Emna Belhaj Yahia
Le public était là, nombreux et attentif, à l'écoute de ces écrivaines venues de plusieurs pays, métamorphosées pour l'occasion en actrices, les unes jouant le rôle d'autrices accusées qui se défendent, les autres celui d'accusatrices, de procureures, de témoins à charge ou à décharge, de juges et d'expertes dans tel ou tel domaine, de présidente du tribunal... Toutes les scènes s'inscrivaient dans le jeu théâtral, dans le fictif, bien sûr. Mais les rôles étaient si bien joués qu'on se croyait dans la vie réelle traditionnelle, au temps où l'écrit était encore la chasse gardée de l'homme, où les voix autorisées étaient masculines, où la voix et l'imaginaire des femmes n'avaient pu accéder à la production littéraire ou scientifique, où leur univers, leurs idées et leurs émotions, ce qu'elles savaient et ce qu'elles vivaient, tout était quasiment enfoui dans le silence, car cela ne s'écrivait pas, ou si peu.
Dans ce Procès, le discours dépréciateur était arrogant, menaçant, et s'appuyait sur les valeurs d'un long passé patriarcal. Face à lui, l'argumentation déployée par les écrivaines pour défendre l'écriture des femmes qui osent lever le voile, mettre à nu l'organisation sociale et culturelle qui les exclut, tente de les invisibiliser, leur fait subir toutes les formes de violences était puissante, énergique et sans concessions. Cette argumentation marquait surtout une rupture avec la victimisation, lui préférant de loin une parole libre et créatrice, la vision d'un monde différent que les écrits des femmes construisent, que leurs mots inventent et auquel ils réussissent à prêter sens.
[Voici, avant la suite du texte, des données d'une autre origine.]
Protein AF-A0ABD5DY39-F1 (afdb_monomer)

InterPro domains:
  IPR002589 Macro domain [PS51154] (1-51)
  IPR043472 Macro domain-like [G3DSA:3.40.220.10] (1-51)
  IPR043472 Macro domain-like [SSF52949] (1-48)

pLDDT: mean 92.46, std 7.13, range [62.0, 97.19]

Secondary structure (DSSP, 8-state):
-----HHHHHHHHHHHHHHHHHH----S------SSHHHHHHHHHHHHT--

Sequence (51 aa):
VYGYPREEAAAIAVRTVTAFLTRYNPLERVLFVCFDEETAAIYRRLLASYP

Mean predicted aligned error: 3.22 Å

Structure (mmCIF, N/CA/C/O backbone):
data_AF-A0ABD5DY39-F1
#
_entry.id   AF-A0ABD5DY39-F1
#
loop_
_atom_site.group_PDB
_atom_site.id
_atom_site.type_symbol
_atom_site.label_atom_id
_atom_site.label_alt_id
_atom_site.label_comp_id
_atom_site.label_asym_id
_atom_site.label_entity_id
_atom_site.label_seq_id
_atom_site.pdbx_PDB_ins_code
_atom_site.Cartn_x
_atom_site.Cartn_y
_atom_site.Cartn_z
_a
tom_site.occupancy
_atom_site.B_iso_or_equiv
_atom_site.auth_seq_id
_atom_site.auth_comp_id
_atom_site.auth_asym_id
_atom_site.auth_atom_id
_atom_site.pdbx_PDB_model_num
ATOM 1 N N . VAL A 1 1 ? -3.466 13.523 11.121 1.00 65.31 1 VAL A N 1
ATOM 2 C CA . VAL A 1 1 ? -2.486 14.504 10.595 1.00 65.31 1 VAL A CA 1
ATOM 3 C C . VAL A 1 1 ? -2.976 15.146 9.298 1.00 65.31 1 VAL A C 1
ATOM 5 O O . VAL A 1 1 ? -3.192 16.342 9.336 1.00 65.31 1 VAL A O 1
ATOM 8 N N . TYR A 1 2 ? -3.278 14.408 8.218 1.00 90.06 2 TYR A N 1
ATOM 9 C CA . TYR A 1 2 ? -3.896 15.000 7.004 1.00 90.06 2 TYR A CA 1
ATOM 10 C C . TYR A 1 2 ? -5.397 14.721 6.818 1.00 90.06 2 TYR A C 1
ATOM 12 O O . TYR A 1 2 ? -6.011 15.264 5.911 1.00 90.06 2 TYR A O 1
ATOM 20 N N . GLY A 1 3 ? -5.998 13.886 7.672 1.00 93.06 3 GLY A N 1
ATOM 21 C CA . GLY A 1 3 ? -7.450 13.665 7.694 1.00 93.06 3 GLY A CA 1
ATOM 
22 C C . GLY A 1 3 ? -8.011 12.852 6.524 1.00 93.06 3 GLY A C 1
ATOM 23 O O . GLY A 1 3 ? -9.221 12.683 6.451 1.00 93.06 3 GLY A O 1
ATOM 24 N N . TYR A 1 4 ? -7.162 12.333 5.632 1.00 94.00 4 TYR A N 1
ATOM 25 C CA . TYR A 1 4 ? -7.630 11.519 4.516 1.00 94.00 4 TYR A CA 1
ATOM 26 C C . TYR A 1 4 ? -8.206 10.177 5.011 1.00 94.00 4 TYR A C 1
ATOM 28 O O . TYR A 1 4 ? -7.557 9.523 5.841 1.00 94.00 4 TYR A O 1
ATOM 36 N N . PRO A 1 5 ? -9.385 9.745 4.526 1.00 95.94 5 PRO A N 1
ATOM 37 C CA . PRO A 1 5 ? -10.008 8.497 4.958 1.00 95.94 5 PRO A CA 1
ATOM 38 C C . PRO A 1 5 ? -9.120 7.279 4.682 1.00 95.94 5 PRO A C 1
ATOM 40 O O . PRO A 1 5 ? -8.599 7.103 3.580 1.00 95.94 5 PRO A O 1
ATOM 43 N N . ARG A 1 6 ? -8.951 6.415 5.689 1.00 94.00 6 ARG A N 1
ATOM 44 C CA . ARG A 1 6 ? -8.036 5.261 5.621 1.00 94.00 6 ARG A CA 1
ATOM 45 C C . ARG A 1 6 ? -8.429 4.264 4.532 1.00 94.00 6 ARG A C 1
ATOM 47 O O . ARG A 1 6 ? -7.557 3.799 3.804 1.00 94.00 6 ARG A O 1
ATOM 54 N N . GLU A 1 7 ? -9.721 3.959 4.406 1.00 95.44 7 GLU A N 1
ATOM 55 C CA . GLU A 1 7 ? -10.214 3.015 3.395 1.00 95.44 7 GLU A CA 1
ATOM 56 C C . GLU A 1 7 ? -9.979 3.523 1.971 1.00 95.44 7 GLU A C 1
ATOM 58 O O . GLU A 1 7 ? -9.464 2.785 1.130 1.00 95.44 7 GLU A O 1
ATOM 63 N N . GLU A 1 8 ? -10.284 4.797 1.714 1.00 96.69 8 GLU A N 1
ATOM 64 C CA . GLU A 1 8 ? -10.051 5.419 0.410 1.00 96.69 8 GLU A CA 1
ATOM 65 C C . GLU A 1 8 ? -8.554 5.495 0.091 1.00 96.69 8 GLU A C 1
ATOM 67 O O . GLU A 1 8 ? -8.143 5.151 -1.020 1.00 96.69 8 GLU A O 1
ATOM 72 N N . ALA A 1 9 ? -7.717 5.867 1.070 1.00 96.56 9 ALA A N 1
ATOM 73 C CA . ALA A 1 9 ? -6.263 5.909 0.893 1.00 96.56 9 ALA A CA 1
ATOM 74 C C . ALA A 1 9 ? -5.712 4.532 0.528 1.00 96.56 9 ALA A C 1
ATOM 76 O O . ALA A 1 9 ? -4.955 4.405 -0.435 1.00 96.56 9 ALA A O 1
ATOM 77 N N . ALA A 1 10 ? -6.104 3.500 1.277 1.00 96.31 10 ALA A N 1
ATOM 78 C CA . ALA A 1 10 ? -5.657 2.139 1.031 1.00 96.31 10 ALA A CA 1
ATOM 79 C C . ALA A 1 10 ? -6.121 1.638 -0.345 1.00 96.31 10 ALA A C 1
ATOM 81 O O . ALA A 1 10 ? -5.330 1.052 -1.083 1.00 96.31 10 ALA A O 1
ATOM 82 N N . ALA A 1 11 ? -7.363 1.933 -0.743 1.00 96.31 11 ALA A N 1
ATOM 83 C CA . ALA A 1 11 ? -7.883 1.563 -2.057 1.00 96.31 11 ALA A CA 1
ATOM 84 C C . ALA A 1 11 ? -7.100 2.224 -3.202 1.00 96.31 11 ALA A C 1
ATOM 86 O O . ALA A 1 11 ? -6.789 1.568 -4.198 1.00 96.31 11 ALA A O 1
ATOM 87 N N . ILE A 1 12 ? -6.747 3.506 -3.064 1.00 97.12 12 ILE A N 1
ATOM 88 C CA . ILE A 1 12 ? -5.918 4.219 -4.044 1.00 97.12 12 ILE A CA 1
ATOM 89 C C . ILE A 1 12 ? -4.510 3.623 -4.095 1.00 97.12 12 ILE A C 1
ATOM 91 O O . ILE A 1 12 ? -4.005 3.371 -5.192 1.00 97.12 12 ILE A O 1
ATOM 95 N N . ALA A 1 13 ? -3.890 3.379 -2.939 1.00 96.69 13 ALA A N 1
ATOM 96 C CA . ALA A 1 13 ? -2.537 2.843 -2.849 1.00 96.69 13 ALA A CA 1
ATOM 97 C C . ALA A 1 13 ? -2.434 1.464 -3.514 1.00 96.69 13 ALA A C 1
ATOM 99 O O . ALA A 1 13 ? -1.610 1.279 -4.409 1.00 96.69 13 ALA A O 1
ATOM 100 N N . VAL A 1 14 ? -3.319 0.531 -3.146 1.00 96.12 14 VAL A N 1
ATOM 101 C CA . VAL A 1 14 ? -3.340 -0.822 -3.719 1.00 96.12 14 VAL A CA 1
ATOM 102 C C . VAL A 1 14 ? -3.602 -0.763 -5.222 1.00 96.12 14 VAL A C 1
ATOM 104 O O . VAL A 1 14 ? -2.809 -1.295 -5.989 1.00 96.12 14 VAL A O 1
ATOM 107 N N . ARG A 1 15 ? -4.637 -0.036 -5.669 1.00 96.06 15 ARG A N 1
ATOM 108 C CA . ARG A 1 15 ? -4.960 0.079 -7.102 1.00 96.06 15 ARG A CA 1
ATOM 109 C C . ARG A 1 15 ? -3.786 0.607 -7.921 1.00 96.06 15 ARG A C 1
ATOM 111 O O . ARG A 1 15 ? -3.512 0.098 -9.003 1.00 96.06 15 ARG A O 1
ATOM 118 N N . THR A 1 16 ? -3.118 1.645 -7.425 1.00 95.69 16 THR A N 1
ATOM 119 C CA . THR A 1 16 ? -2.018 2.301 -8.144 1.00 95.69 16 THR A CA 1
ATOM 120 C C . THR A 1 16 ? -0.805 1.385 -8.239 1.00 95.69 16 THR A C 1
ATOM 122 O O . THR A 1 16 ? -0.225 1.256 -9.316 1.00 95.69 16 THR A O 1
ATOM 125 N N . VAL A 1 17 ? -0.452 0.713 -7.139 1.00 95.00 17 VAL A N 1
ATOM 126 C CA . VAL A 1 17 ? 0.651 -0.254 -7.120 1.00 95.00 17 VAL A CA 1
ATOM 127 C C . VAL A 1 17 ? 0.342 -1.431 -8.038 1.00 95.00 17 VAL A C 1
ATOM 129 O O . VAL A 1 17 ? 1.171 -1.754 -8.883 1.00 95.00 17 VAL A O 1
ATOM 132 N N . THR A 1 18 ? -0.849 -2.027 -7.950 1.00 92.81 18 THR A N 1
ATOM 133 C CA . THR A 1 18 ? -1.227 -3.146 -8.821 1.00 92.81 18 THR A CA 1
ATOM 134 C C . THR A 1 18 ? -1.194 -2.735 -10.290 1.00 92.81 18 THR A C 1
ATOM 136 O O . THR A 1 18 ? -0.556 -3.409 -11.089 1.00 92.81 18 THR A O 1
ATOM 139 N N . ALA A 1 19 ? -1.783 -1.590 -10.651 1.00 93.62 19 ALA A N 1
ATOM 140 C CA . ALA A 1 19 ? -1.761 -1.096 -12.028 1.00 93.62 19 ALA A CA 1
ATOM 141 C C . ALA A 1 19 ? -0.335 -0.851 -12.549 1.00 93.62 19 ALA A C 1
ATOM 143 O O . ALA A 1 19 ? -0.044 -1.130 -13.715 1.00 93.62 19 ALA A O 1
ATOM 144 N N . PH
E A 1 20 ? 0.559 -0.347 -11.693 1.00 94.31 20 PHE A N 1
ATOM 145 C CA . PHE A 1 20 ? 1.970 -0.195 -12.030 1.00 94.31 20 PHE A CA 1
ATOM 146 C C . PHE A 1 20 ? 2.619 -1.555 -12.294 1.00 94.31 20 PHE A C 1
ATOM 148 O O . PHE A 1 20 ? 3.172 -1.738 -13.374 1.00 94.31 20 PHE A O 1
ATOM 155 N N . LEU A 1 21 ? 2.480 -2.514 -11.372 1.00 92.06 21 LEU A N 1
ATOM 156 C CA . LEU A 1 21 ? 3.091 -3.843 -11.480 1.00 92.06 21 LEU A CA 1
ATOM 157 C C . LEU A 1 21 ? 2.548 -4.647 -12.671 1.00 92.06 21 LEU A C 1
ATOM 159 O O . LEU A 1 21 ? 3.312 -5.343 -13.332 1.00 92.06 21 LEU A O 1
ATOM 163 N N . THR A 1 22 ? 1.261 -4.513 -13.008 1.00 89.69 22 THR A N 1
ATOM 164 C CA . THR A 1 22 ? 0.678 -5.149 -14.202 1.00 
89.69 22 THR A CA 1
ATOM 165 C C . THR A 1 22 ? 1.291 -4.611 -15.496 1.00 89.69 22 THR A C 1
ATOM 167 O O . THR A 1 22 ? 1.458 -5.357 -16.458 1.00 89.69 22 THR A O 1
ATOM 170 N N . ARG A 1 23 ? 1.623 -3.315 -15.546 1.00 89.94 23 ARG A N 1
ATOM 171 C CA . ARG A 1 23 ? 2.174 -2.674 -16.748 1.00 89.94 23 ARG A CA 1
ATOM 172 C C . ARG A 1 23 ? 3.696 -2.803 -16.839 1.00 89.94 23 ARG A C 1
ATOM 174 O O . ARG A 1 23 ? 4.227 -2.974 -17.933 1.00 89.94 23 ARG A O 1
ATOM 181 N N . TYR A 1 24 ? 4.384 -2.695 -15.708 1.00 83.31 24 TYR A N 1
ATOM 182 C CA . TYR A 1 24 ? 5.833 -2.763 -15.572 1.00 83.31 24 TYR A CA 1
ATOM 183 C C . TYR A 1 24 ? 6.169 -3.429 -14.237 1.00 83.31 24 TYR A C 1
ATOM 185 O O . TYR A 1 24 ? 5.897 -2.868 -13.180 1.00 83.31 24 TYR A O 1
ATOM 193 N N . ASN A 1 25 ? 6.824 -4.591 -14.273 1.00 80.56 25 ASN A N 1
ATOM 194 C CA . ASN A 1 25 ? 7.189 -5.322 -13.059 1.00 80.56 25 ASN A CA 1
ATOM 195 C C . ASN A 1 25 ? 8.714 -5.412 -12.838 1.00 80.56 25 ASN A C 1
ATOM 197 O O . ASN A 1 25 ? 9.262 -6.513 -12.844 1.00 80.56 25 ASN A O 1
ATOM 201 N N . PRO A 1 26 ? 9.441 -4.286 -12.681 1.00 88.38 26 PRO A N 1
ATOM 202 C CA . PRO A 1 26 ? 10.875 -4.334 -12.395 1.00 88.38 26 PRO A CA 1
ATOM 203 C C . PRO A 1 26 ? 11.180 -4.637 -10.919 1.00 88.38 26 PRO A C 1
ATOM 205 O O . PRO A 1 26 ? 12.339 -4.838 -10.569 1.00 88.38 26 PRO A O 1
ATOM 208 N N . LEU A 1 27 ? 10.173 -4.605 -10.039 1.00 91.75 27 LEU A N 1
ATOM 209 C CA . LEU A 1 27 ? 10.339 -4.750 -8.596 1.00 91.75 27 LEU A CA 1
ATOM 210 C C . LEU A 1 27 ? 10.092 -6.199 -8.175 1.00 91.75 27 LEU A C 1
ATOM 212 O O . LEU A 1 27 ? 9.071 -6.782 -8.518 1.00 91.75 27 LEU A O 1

Ainsi, ce qui se dessine en filigrane de ce « Procès » et comme en contrepoint, c'est l'image prégnante d'une femme décidée à prendre en main son destin, qui ne peut vivre en harmonie avec l'homme que dans l'égalité.
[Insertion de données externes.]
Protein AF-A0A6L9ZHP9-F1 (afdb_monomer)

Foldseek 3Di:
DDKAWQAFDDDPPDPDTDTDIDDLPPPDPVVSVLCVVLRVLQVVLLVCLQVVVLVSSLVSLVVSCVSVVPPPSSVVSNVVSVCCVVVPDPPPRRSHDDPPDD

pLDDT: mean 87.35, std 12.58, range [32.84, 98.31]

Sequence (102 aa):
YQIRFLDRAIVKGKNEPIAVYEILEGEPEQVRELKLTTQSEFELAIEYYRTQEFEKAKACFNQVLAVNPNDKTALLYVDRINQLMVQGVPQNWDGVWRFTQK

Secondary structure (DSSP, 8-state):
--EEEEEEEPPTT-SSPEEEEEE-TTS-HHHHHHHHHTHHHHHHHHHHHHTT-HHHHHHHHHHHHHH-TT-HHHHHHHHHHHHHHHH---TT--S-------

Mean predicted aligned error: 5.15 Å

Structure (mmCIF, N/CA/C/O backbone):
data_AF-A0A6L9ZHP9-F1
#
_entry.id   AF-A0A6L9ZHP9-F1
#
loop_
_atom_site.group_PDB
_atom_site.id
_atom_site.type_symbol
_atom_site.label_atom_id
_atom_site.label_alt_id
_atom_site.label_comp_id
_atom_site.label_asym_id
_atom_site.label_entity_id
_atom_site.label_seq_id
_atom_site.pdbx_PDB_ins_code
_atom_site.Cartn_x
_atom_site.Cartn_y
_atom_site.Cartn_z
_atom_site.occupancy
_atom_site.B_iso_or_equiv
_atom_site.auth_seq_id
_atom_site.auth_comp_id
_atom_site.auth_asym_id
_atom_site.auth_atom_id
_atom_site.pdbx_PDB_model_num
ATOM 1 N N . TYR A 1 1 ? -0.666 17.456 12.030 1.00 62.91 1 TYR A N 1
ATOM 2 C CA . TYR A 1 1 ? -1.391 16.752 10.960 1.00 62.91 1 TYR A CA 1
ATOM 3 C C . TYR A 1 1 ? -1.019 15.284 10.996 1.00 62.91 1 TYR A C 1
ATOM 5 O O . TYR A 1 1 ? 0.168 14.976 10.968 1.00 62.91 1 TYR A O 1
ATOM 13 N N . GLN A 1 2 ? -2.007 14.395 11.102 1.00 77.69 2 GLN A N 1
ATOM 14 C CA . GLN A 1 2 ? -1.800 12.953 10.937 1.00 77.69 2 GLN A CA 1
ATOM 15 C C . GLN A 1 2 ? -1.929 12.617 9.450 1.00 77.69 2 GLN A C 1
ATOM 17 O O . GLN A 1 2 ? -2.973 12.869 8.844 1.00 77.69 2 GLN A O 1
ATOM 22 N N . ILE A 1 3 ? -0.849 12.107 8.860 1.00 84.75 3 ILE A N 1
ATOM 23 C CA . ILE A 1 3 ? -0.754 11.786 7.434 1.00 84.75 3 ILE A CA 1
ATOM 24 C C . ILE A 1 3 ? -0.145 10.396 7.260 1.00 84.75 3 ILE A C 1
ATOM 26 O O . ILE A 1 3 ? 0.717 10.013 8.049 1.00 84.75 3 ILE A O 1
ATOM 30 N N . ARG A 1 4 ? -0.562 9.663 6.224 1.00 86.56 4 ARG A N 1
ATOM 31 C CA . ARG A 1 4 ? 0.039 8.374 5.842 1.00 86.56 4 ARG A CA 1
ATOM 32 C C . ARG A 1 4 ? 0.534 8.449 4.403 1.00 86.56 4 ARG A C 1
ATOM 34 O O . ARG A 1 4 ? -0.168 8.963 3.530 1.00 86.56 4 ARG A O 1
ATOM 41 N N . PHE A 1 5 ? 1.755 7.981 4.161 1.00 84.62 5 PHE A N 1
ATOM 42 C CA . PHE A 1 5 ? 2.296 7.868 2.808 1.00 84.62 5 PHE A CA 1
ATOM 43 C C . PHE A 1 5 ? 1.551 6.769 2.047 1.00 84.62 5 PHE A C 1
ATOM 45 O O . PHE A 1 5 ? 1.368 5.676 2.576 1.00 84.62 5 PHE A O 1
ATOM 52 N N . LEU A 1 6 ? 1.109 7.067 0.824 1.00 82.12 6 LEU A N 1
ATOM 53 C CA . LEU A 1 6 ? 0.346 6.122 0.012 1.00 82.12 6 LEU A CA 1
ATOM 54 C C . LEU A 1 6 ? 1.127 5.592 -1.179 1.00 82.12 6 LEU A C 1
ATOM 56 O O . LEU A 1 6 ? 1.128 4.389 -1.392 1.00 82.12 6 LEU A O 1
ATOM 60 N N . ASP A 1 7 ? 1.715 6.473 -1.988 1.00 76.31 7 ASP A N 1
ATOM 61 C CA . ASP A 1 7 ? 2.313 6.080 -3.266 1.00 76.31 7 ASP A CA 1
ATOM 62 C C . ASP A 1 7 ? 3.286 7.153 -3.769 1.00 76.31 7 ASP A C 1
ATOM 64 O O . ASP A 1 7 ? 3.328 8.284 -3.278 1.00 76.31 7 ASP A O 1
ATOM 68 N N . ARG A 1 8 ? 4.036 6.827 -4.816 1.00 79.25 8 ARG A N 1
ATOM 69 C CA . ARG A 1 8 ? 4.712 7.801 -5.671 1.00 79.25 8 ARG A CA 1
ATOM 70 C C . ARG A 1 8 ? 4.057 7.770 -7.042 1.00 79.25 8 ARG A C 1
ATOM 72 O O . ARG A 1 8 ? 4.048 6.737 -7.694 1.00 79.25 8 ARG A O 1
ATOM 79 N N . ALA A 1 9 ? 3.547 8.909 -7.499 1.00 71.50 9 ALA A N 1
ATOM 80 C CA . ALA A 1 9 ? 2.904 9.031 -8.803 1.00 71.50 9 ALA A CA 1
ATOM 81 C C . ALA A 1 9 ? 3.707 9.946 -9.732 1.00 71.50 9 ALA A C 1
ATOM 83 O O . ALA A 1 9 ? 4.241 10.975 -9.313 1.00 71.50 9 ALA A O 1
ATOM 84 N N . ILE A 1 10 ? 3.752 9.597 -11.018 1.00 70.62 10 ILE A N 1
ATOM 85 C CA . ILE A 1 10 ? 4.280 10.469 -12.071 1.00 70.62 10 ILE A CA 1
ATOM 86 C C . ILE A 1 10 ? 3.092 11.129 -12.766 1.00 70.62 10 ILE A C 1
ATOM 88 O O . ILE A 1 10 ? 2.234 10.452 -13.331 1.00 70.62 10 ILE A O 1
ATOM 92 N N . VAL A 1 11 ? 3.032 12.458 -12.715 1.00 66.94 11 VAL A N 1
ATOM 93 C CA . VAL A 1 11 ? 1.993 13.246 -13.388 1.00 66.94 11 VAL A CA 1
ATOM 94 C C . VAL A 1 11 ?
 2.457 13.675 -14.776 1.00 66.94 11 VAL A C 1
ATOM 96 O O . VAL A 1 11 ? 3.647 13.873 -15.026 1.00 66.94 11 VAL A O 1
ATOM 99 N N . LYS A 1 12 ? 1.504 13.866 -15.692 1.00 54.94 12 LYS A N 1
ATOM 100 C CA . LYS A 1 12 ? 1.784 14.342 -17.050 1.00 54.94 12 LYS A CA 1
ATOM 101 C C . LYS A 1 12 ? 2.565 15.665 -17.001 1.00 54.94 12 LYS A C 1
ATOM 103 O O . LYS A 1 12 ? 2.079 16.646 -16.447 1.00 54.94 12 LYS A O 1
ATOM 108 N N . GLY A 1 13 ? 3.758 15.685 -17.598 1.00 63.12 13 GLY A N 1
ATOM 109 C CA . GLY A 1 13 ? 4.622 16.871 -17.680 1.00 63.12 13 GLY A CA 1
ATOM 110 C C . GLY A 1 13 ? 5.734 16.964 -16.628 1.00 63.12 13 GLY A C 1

Et ce qui rehausse cette performance du Parlement des écrivaines francophones, c'est son aspect flamboyant et multicolore, résultat de la grande diversité des approches, des horizons et des sensibilités d'autrices venant des quatre coins du monde, que l'écriture en français rapproche dans leur expérience littéraire, et qui cherchent, chacune à sa façon et à travers ses propres mots, les portes d'entrée possibles dans le vaste monde de la vie et de la liberté.
Les écrivaines qui ont participé au Procès : Marie-Rose Abomo-Maurin (Cameroun) ; José-Marie Alie (Martinique) ; Emna Belhj Yahia (Tunisie) ; Sophie Bessis (Tunisie) ; Catherine Cusset (France) ; Sedef Ecer (Turquie) ; Hella Fekki (Tunisie) ; Frédérique Lantieri (France) ; Viktor Lazlo (Martinique) ; Georgia Makhlouf (Liban) ; Emeline Pierre (Canada/Guadeloupe) ; Faouzia Zouari (Tunisie).